- Region: Sahiwal Tehsil (partly) including Harappa and Chichawatni Tehsil (partly) of Sahiwal District
- Electorate: 580,075

Current constituency
- Party: PTI
- Member: Chaudhary Usman Ali
- Created from: NA-161 Sahiwal-II

= NA-142 Sahiwal-II =

Constituency of the National Assembly of Pakistan

NA-142 Sahiwal-II is a constituency for the National Assembly of Pakistan.

== Election 2002 ==

General elections were held on 10 October 2002. Rana Tariq Javed (independent candidate) won by 42,885 votes. He then joined the Pakistan Muslim League (Q).
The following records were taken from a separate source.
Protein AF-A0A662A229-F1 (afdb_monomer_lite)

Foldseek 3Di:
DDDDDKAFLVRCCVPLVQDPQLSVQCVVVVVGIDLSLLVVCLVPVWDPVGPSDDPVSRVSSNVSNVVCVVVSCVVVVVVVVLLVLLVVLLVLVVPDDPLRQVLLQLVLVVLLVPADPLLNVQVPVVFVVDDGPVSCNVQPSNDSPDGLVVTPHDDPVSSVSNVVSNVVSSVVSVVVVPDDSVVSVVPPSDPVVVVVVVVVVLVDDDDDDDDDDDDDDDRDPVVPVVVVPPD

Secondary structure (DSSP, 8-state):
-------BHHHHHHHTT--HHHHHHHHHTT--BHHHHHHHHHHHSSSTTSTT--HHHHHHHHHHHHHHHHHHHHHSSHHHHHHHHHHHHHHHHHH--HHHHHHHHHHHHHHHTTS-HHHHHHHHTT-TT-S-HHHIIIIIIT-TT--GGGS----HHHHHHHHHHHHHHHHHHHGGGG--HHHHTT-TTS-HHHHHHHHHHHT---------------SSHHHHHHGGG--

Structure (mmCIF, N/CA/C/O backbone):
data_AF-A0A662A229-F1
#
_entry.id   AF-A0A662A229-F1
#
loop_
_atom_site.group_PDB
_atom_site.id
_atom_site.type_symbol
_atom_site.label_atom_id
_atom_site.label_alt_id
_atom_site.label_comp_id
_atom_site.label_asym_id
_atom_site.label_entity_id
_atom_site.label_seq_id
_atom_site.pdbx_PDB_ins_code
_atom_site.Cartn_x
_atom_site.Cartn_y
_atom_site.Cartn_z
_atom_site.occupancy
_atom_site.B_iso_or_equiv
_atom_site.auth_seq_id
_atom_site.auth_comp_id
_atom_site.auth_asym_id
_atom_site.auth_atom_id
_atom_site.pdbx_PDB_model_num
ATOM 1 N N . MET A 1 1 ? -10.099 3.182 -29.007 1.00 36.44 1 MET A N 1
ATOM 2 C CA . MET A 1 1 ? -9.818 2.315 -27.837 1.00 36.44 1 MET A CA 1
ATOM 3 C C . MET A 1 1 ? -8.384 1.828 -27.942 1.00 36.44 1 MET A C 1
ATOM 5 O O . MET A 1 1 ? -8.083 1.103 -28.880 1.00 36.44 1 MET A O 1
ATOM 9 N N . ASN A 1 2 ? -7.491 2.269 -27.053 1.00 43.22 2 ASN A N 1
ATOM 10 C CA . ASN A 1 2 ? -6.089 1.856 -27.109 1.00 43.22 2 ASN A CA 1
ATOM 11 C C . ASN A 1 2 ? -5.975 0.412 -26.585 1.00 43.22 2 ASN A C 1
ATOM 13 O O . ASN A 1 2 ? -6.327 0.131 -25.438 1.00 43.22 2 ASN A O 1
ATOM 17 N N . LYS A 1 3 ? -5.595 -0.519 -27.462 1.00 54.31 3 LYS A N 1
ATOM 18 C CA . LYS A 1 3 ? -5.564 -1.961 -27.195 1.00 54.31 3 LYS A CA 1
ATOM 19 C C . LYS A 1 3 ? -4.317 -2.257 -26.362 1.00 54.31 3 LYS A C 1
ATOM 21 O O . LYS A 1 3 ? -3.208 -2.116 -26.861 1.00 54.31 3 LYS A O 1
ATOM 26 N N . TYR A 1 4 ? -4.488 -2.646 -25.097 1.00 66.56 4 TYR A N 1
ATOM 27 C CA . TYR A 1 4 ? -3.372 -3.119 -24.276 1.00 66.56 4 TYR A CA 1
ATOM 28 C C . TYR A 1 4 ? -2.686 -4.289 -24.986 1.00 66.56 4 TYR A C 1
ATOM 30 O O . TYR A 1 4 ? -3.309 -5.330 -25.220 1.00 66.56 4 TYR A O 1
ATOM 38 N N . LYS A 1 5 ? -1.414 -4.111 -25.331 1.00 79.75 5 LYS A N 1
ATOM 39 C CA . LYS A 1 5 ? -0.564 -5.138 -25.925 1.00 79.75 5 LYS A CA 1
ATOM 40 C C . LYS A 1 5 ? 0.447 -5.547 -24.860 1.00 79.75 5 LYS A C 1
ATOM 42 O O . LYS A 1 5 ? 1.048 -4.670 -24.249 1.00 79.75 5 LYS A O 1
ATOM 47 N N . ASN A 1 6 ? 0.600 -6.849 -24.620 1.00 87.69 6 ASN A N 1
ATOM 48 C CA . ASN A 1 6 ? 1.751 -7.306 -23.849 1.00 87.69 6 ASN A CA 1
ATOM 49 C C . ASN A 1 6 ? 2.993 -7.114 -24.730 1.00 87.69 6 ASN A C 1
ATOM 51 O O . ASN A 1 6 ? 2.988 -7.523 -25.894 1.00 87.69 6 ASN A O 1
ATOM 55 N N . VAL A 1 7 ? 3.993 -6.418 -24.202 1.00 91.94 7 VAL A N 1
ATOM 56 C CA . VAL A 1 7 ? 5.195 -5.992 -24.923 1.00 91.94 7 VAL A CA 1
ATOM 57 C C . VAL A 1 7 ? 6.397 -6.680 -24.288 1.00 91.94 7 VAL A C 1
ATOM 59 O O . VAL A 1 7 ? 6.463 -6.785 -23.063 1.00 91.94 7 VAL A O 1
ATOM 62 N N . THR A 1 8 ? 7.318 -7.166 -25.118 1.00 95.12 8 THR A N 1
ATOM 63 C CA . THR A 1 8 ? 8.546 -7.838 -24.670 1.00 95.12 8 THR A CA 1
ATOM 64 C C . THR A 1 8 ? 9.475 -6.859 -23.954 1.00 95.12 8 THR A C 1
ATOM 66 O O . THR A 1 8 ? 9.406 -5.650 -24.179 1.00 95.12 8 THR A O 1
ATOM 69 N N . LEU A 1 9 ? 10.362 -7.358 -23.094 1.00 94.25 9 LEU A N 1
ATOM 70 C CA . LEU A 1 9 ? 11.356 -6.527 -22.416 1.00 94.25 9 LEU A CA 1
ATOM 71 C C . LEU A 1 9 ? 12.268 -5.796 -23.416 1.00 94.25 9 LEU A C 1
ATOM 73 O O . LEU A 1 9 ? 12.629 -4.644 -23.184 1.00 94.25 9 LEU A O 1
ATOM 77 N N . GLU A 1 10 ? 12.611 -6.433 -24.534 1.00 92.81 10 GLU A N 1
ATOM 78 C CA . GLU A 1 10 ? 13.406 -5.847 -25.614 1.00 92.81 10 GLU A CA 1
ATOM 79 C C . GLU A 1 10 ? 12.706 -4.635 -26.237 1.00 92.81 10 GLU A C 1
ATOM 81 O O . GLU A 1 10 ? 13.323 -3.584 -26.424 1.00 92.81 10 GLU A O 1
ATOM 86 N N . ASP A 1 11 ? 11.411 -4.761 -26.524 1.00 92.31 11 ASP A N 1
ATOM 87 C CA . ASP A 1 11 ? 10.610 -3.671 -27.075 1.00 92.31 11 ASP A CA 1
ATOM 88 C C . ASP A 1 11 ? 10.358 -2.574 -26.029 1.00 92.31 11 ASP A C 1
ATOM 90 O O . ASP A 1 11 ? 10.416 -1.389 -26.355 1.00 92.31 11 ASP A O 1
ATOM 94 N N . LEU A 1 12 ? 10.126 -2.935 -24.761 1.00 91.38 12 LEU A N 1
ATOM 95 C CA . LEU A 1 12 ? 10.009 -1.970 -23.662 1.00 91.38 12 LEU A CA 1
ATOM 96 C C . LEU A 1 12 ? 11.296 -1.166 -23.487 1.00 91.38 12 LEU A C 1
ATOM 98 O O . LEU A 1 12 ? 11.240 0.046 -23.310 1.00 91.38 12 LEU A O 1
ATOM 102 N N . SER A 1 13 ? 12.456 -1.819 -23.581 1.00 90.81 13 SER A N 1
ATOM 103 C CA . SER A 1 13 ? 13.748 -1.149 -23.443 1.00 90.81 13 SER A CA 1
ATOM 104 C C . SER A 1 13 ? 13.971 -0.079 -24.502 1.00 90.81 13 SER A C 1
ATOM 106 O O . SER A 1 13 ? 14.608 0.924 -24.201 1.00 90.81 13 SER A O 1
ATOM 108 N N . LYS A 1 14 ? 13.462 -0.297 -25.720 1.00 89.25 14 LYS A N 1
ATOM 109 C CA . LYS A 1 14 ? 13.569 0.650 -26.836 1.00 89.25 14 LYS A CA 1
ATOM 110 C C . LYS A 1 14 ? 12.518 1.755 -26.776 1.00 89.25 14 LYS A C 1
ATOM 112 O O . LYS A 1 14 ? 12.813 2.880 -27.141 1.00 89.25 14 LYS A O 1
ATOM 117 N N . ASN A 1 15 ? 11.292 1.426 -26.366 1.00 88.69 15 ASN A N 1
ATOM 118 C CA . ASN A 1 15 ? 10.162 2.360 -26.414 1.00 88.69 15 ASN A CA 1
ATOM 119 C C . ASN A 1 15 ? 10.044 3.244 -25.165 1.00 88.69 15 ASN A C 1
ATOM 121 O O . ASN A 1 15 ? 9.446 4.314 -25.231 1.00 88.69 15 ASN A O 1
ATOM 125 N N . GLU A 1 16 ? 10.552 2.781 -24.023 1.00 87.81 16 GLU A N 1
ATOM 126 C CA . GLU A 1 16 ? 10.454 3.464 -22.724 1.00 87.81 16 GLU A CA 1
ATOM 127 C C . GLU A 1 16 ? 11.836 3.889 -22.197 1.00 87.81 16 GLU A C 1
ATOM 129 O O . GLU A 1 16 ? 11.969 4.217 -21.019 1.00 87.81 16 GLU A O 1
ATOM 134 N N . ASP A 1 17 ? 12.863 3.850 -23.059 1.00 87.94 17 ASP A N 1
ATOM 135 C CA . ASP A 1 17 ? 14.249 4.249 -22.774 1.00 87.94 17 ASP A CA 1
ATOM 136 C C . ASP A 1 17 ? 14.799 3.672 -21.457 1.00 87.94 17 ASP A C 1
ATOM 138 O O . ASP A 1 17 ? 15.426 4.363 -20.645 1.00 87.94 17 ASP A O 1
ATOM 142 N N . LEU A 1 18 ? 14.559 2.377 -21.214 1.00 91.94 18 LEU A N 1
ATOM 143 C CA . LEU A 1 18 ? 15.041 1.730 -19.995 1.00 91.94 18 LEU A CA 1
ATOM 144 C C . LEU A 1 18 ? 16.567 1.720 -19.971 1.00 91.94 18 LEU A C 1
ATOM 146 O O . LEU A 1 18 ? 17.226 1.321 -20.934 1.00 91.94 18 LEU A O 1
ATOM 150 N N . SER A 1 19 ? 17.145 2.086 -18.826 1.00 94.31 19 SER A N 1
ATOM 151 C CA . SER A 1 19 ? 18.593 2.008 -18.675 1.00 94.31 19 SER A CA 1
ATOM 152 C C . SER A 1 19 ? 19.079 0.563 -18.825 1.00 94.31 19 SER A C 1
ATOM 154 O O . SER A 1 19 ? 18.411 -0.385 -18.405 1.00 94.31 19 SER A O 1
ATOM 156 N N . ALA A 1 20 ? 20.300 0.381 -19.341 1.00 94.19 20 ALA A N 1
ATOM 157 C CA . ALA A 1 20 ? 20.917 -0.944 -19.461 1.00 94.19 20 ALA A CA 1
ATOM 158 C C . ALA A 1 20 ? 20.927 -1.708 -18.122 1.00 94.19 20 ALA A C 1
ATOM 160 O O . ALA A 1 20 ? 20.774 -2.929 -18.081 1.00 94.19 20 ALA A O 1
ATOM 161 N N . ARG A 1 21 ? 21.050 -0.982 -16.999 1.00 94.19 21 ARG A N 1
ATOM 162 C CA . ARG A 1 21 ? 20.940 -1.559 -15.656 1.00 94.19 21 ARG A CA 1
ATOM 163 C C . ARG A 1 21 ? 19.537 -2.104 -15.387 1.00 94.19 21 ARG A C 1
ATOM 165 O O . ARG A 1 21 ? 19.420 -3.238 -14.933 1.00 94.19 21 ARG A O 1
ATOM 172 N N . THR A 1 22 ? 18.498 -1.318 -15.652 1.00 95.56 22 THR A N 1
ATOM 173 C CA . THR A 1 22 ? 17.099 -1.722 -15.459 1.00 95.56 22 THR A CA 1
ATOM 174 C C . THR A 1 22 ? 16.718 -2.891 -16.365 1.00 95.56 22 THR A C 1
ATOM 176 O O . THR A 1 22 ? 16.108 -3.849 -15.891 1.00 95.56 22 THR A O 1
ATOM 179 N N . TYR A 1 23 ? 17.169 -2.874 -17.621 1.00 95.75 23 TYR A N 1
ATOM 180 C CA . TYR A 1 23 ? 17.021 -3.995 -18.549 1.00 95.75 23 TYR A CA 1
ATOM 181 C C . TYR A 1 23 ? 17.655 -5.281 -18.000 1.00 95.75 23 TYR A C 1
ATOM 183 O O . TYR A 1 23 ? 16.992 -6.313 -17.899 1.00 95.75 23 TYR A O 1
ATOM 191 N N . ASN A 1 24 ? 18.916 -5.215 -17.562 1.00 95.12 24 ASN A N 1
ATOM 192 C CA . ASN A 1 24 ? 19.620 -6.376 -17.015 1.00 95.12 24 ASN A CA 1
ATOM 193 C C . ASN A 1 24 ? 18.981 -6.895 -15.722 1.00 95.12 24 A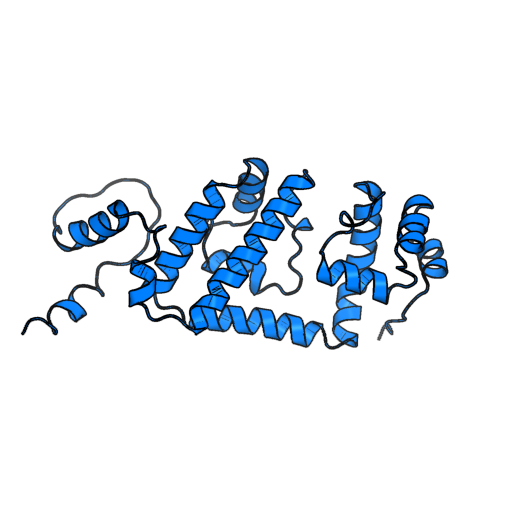SN A C 1
ATOM 195 O O . ASN A 1 24 ? 18.903 -8.104 -15.530 1.00 95.12 24 ASN A O 1
ATOM 199 N N . VAL A 1 25 ? 18.487 -6.009 -14.851 1.00 95.31 25 VAL A N 1
ATOM 200 C CA . VAL A 1 25 ? 17.707 -6.410 -13.669 1.00 95.31 25 VAL A CA 1
ATOM 201 C C . VAL A 1 25 ? 16.477 -7.208 -14.093 1.00 95.31 25 VAL A C 1
ATOM 203 O O . VAL A 1 25 ? 16.273 -8.308 -13.587 1.00 95.31 25 VAL A O 1
ATOM 206 N N . CYS A 1 26 ? 15.681 -6.694 -15.033 1.00 95.44 26 CYS A N 1
ATOM 207 C CA . CYS A 1 26 ? 14.474 -7.381 -15.488 1.00 95.44 26 CYS A CA 1
ATOM 208 C C . CYS A 1 26 ? 14.802 -8.746 -16.097 1.00 95.44 26 CYS A C 1
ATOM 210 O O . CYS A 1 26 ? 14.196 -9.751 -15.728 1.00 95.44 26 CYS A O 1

General election 2002: NA-161 Sahiwal-II
| Party |  | Candidate | Votes | % | ±% |
|---|---|---|---|---|---|
|  | Pakistan Shia Political Party | Rana Tariq Javed | 42,855 | 34.85 |  |
|  | PML(Q) | Chaudhary Muhammad Ashraf | 38,207 | 31.07 |  |
|  | PPP | Ghulam Farid Kathia | 33,016 | 26.85 |  |
|  | PML(N) | Ehsan-Ul-Haq Idrees | 8,882 | 7.23 |  |
| Turnout |  |  | 127,661 | 47.13 |  |
| Total valid votes |  |  | 122,960 | 96.32 |  |
| Rejected ballots |  |  | 4,701 | 3.68 |  |
| Majority |  |  | 4,648 | 3.78 |  |
| Registered electors |  |  | 270,851 |  |  |

== Election 2008 ==

General elections were held on 18 February 2008. Ghulam Farid Kathia of PPP won by 38,926 votes.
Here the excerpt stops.